GOAL OF THE EXERCISE :: The records that follow need to be printed exactly. Leave out each image.
Segment Start: INFORMATION SUPPLIED
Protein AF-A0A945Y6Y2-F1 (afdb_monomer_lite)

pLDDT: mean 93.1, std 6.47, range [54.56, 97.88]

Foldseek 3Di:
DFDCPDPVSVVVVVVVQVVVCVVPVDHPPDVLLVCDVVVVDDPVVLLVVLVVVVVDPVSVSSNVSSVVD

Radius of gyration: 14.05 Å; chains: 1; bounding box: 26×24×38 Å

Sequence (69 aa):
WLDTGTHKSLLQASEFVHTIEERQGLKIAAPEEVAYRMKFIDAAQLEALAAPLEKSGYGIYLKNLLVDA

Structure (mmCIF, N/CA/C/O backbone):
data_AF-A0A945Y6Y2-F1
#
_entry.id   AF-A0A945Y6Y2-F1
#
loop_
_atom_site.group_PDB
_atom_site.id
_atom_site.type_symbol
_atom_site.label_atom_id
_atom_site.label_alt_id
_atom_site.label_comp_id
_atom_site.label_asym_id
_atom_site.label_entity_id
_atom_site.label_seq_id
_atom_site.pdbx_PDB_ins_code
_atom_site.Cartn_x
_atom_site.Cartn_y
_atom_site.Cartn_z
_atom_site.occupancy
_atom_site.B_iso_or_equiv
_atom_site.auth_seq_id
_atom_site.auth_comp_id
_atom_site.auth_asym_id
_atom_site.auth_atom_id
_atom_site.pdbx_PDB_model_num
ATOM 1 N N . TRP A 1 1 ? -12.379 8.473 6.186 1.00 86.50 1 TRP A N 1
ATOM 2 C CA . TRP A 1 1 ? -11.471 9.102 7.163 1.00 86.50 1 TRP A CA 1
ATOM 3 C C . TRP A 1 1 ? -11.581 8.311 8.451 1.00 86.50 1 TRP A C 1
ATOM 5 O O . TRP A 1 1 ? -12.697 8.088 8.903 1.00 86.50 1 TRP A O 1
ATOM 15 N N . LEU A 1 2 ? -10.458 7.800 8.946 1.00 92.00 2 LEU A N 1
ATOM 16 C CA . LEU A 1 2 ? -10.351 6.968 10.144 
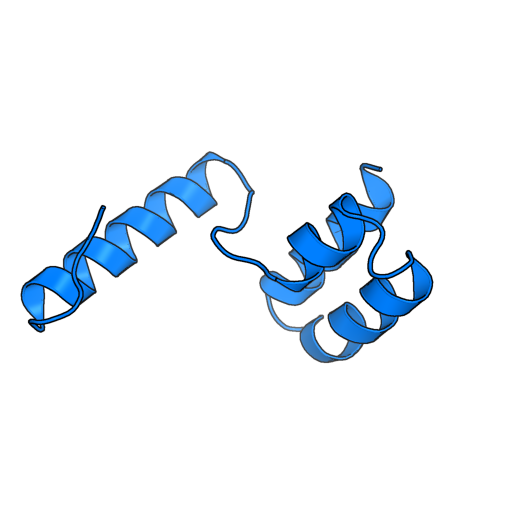1.00 92.00 2 LEU A CA 1
ATOM 17 C C . LEU A 1 2 ? -9.185 7.516 10.967 1.00 92.00 2 LEU A C 1
ATOM 19 O O . LEU A 1 2 ? -8.197 7.967 10.389 1.00 92.00 2 LEU A O 1
ATOM 23 N N . ASP A 1 3 ? -9.312 7.479 12.287 1.00 93.75 3 ASP A N 1
ATOM 24 C CA . ASP A 1 3 ? -8.277 7.905 13.226 1.00 93.75 3 ASP A CA 1
ATOM 25 C C . ASP A 1 3 ? -7.848 6.711 14.084 1.00 93.75 3 ASP A C 1
ATOM 27 O O . ASP A 1 3 ? -8.683 5.951 14.574 1.00 93.75 3 ASP A O 1
ATOM 31 N N . THR A 1 4 ? -6.545 6.545 14.281 1.00 93.81 4 THR A N 1
ATOM 32 C CA . THR A 1 4 ? -5.963 5.440 15.056 1.00 93.81 4 THR A CA 1
ATOM 33 C C . THR A 1 4 ? -5.473 5.892 16.436 1.00 93.81 4 THR A C 1
ATOM 35 O O . THR A 1 4 ? -4.560 5.288 16.994 1.00 93.81 4 THR A O 1
ATOM 38 N N . GLY A 1 5 ? -6.048 6.961 16.995 1.00 96.56 5 GLY A N 1
ATOM 39 C CA . GLY A 1 5 ? -5.630 7.587 18.252 1.00 96.56 5 GLY A CA 1
ATOM 40 C C . GLY A 1 5 ? -6.008 6.821 19.523 1.00 96.56 5 GLY A C 1
ATOM 41 O O . GLY A 1 5 ? -5.532 7.158 20.604 1.00 96.56 5 GLY A O 1
ATOM 42 N N . THR A 1 6 ? -6.832 5.772 19.428 1.00 97.38 6 THR A N 1
ATOM 43 C CA . THR A 1 6 ? -7.162 4.877 20.550 1.00 97.38 6 THR A CA 1
ATOM 44 C C . THR A 1 6 ? -7.025 3.414 20.138 1.00 97.38 6 THR A C 1
ATOM 46 O O . THR A 1 6 ? -7.178 3.080 18.965 1.00 97.38 6 THR A O 1
ATOM 49 N N . HIS A 1 7 ? -6.825 2.502 21.097 1.00 97.19 7 HIS A N 1
ATOM 50 C CA . HIS A 1 7 ? -6.792 1.059 20.810 1.00 97.19 7 HIS A CA 1
ATOM 51 C C . HIS A 1 7 ? -8.049 0.571 20.077 1.00 97.19 7 HIS A C 1
ATOM 53 O O . HIS A 1 7 ? -7.960 -0.234 19.153 1.00 9
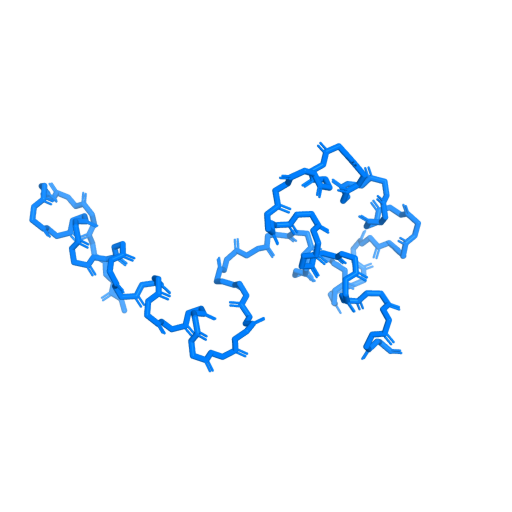7.19 7 HIS A O 1
ATOM 59 N N . LYS A 1 8 ? -9.222 1.096 20.457 1.00 96.25 8 LYS A N 1
ATOM 60 C CA . LYS A 1 8 ? -10.491 0.754 19.812 1.00 96.25 8 LYS A CA 1
ATOM 61 C C . LYS A 1 8 ? -10.549 1.270 18.374 1.00 96.25 8 LYS A C 1
ATOM 63 O O . LYS A 1 8 ? -10.934 0.520 17.484 1.00 96.25 8 LYS A O 1
ATOM 68 N N . SER A 1 9 ? -10.171 2.526 18.145 1.00 96.06 9 SER A N 1
ATOM 69 C CA . SER A 1 9 ? -10.241 3.122 16.809 1.00 96.06 9 SER A CA 1
ATOM 70 C C . SER A 1 9 ? -9.191 2.538 15.854 1.00 96.06 9 SER A C 1
ATOM 72 O O . SER A 1 9 ? -9.490 2.333 14.680 1.00 96.06 9 SER A O 1
ATOM 74 N N . LEU A 1 10 ? -8.018 2.142 16.362 1.00 97.75 10 LEU A N 1
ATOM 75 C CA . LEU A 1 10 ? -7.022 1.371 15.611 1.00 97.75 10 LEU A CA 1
Segment End: INFORMATION SUPPLIED
TASK ANSWER ::
Protein AF-A0A945Y6Y2-F1 (afdb_monomer_lite)

pLDDT: mean 93.1, std 6.47, range [54.56, 97.88]

Foldseek 3Di:
DFDCPDPVSVVVVVVVQVVVCVVPVDHPPDVLLVCDVVVVDDPVVLLVVLVVVVVDPVSVSSNVSSVVD

Radius of gyration: 14.05 Å; chains: 1; bounding box: 26×24×38 Å

Sequence (69 aa):
WLDTGTHKSLLQASEFVHTIEERQGLKIAAPEEVAYRMKFIDAAQLEALAAPLEKSGYGIYLKNLLVDA

Structure (mmCIF, N/CA/C/O backbone):
data_AF-A0A945Y6Y2-F1
#
_entry.id   AF-A0A945Y6Y2-F1
#
loop_
_atom_site.group_PDB
_atom_site.id
_atom_site.type_symbol
_atom_site.label_atom_id
_atom_site.label_alt_id
_atom_site.label_comp_id
_atom_site.label_asym_id
_atom_site.label_entity_id
_atom_site.label_seq_id
_atom_site.pdbx_PDB_ins_code
_atom_site.Cartn_x
_atom_site.Cartn_y
_atom_site.Cartn_z
_atom_site.occupancy
_atom_site.B_iso_or_equiv
_atom_site.auth_seq_id
_atom_site.auth_comp_id
_atom_site.auth_asym_id
_atom_site.auth_atom_id
_atom_site.pdbx_PDB_model_num
ATOM 1 N N . TRP A 1 1 ? -12.379 8.473 6.186 1.00 86.50 1 TRP A N 1
ATOM 2 C CA . TRP A 1 1 ? -11.471 9.102 7.163 1.00 86.50 1 TRP A CA 1
ATOM 3 C C . TRP A 1 1 ? -11.581 8.311 8.451 1.00 86.50 1 TRP A C 1
ATOM 5 O O . TRP A 1 1 ? -12.697 8.088 8.903 1.00 86.50 1 TRP A O 1
ATOM 15 N N . LEU A 1 2 ? -10.458 7.800 8.946 1.00 92.00 2 LEU A N 1
ATOM 16 C CA . LEU A 1 2 ? -10.351 6.968 10.144 
1.00 92.00 2 LEU A CA 1
ATOM 17 C C . LEU A 1 2 ? -9.185 7.516 10.967 1.00 92.00 2 LEU A C 1
ATOM 19 O O . LEU A 1 2 ? -8.197 7.967 10.389 1.00 92.00 2 LEU A O 1
ATOM 23 N N . ASP A 1 3 ? -9.312 7.479 12.287 1.00 93.75 3 ASP A N 1
ATOM 24 C CA . ASP A 1 3 ? -8.277 7.905 13.226 1.00 93.75 3 ASP A CA 1
ATOM 25 C C . ASP A 1 3 ? -7.848 6.711 14.084 1.00 93.75 3 ASP A C 1
ATOM 27 O O . ASP A 1 3 ? -8.683 5.951 14.574 1.00 93.75 3 ASP A O 1
ATOM 31 N N . THR A 1 4 ? -6.545 6.545 14.281 1.00 93.81 4 THR A N 1
ATOM 32 C CA . THR A 1 4 ? -5.963 5.440 15.056 1.00 93.81 4 THR A CA 1
ATOM 33 C C . THR A 1 4 ? -5.473 5.892 16.436 1.00 93.81 4 THR A C 1
ATOM 35 O O . THR A 1 4 ? -4.560 5.288 16.994 1.00 93.81 4 THR A O 1
ATOM 38 N N . GLY A 1 5 ? -6.048 6.961 16.995 1.00 96.56 5 GLY A N 1
ATOM 39 C CA . GLY A 1 5 ? -5.630 7.587 18.252 1.00 96.56 5 GLY A CA 1
ATOM 40 C C . GLY A 1 5 ? -6.008 6.821 19.523 1.00 96.56 5 GLY A C 1
ATOM 41 O O . GLY A 1 5 ? -5.532 7.158 20.604 1.00 96.56 5 GLY A O 1
ATOM 42 N N . THR A 1 6 ? -6.832 5.772 19.428 1.00 97.38 6 THR A N 1
ATOM 43 C CA . THR A 1 6 ? -7.162 4.877 20.550 1.00 97.38 6 THR A CA 1
ATOM 44 C C . THR A 1 6 ? -7.025 3.414 20.138 1.00 97.38 6 THR A C 1
ATOM 46 O O . THR A 1 6 ? -7.178 3.080 18.965 1.00 97.38 6 THR A O 1
ATOM 49 N N . HIS A 1 7 ? -6.825 2.502 21.097 1.00 97.19 7 HIS A N 1
ATOM 50 C CA . HIS A 1 7 ? -6.792 1.059 20.810 1.00 97.19 7 HIS A CA 1
ATOM 51 C C . HIS A 1 7 ? -8.049 0.571 20.077 1.00 97.19 7 HIS A C 1
ATOM 53 O O . HIS A 1 7 ? -7.960 -0.234 19.153 1.00 9
7.19 7 HIS A O 1
ATOM 59 N N . LYS A 1 8 ? -9.222 1.096 20.457 1.00 96.25 8 LYS A N 1
ATOM 60 C CA . LYS A 1 8 ? -10.491 0.754 19.812 1.00 96.25 8 LYS A CA 1
ATOM 61 C C . LYS A 1 8 ? -10.549 1.270 18.374 1.00 96.25 8 LYS A C 1
ATOM 63 O O . LYS A 1 8 ? -10.934 0.520 17.484 1.00 96.25 8 LYS A O 1
ATOM 68 N N . SER A 1 9 ? -10.171 2.526 18.145 1.00 96.06 9 SER A N 1
ATOM 69 C CA . SER A 1 9 ? -10.241 3.122 16.809 1.00 96.06 9 SER A CA 1
ATOM 70 C C . SER A 1 9 ? -9.191 2.538 15.854 1.00 96.06 9 SER A C 1
ATOM 72 O O . SER A 1 9 ? -9.490 2.333 14.680 1.00 96.06 9 SER A O 1
ATOM 74 N N . LEU A 1 10 ? -8.018 2.142 16.362 1.00 97.75 10 LEU A N 1
ATOM 75 C CA . LEU A 1 10 ? -7.022 1.371 15.611 1.00 97.75 10 LEU A CA 1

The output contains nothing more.